How the Supreme Court Doomed the Affordable Care Act to Failure

January 9, 2013

The Supreme Court's surprise ruling on the Affordable Care Act (ACA) has left many observers wondering about the implications of the ruling on the law itself, says Thomas A. Lambert, the Judge C.A. Leedy Professor of Law at the University of Missouri Law School.

  • In a 5-4 decision, the Supreme Court ruled that the ACA is constitutional.
  • In writing the opinion, Chief Justice Roberts, argued that the individual mandate is nothing more than a tax.
  • However, the Court struck down the provision that would deny Medicaid funding to states that did not expand their Medicaid roles.

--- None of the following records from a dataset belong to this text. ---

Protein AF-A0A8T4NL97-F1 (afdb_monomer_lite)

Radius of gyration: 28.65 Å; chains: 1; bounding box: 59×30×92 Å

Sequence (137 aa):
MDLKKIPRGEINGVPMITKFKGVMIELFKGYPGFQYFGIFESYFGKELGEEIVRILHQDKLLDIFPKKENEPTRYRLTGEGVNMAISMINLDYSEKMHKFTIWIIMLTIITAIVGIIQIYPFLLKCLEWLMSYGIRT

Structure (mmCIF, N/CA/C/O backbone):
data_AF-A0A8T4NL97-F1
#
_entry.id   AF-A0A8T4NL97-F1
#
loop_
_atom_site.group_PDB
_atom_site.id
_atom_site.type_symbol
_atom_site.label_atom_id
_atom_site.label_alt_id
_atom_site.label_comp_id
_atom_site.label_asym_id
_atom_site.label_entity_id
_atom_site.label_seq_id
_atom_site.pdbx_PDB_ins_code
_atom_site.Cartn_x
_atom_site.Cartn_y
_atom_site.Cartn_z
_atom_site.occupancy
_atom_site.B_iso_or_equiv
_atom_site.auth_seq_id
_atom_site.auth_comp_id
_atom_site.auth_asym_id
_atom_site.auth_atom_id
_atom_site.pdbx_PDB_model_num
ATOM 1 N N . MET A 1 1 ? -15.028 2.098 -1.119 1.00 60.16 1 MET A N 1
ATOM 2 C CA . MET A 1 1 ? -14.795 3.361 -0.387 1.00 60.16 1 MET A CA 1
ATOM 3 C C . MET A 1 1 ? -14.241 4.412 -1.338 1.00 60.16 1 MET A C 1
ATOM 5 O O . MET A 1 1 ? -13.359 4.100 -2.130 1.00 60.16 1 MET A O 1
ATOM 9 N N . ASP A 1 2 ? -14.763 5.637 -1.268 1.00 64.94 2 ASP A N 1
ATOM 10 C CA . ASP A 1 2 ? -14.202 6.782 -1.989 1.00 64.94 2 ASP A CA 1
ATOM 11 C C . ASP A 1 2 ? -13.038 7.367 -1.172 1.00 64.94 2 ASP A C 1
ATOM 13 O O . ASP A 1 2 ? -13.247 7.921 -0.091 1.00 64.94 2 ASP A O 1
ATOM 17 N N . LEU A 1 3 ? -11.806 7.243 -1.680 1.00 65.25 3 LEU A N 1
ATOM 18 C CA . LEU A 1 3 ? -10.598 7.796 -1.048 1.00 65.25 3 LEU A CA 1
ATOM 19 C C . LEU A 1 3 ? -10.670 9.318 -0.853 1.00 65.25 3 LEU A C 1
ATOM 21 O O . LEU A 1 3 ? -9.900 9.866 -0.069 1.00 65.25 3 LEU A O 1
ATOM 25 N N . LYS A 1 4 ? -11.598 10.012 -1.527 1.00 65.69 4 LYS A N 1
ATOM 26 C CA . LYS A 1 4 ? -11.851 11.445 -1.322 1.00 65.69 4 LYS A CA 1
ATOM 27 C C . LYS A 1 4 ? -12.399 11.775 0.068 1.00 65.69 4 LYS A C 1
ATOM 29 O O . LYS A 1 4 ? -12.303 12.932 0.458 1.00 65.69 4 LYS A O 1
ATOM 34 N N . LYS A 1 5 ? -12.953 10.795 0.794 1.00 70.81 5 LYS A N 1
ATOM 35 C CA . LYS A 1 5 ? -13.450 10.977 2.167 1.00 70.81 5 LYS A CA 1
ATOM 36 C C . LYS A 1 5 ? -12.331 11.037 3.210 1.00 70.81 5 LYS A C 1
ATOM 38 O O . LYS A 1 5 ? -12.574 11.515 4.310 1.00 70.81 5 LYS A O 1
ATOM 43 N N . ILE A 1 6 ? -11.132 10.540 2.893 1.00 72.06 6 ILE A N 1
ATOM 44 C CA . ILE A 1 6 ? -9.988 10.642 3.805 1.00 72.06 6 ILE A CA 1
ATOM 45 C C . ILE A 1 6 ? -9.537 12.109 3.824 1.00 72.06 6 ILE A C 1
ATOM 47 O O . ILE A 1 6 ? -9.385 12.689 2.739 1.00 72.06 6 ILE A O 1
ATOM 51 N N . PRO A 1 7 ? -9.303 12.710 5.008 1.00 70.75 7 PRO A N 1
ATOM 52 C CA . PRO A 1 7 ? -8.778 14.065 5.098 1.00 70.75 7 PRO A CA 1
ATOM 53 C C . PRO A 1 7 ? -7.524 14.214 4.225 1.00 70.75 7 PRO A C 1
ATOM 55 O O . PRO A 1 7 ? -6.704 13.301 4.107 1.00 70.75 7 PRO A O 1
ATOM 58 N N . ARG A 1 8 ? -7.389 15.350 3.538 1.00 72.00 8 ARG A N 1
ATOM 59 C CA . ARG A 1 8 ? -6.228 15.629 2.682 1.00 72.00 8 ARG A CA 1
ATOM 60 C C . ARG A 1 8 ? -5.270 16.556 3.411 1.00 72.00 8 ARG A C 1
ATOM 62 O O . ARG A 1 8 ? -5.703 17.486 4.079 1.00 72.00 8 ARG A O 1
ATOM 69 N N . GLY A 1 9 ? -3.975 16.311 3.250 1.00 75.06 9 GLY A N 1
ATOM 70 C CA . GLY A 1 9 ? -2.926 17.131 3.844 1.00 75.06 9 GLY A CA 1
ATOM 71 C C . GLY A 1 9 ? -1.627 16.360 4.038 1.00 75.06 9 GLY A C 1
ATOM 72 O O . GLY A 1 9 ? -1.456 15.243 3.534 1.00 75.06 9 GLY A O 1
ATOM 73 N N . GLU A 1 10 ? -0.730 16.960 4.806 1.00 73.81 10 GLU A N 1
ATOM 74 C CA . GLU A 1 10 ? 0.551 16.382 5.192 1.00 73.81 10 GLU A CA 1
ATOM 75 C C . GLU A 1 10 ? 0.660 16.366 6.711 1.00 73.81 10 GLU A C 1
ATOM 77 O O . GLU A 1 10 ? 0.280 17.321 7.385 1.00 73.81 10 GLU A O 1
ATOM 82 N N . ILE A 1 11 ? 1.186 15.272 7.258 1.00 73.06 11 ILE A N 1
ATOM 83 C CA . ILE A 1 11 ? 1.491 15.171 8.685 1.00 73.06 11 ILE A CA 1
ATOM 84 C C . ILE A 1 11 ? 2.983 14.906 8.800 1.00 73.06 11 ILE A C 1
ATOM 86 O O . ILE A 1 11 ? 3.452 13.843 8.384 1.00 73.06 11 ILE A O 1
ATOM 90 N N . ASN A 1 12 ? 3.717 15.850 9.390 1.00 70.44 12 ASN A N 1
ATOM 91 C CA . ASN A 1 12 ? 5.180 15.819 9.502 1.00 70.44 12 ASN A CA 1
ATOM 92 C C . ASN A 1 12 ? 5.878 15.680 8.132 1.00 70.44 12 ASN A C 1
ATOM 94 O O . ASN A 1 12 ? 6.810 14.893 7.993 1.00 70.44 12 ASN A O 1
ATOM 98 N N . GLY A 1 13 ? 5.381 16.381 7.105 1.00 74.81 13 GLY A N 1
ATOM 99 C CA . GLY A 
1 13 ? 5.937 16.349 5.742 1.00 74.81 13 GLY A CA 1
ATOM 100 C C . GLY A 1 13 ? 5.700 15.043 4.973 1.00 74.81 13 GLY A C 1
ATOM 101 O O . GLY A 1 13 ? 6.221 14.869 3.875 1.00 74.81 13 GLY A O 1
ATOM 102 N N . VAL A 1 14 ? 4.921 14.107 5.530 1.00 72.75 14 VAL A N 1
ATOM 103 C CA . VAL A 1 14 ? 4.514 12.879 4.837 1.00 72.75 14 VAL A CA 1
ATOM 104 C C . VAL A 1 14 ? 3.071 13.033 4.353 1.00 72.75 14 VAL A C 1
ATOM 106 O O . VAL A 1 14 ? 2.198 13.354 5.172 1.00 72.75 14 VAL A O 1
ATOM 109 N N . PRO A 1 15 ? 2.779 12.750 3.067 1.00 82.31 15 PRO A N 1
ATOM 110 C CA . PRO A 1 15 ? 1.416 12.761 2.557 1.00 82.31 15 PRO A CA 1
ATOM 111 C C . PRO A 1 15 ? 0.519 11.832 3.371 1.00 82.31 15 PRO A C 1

Together, the ruling has a profound impact on the health care market and is likely to raise premiums and the cost of medical care. For example, the cost of paying the tax for not having insurance is not steep enough to encourage young, healthy individuals to enter the health care market. These individuals would rather take the risk and pay the penalty because it would be cheaper than acquiring health insurance.

This is problematic considering that the infusion of younger and healthier individuals is necessary to spread risk in the market and lower overall premiums. In addition, the decision also limits Congress's ability to increase the penalty.

Proponents of the ACA argue that the subsidies in the bill will entice younger people to purchase insurance. However, the subsidies are too small and out-of-pocket costs for insurance will be much higher than simply paying the tax.

Additionally, the efforts to reduce medical costs are likely to fall short of achieving their goals. The ACA has aimed at doing the following:

  • Increased funding for eliminating waste, fraud and abuse.
  • Price controls on Medicare charges.
  • Emphasis on preventative care.

There are other measures as well but none of them attack the root of health care inflation: the lack of competition in providing medical services. If consumers were put in a position to pay more for their health care, there would be more emphasis on finding an affordable insurance plan. As a result, insurance companies and other medical services would compete to lower their prices and attract new customers.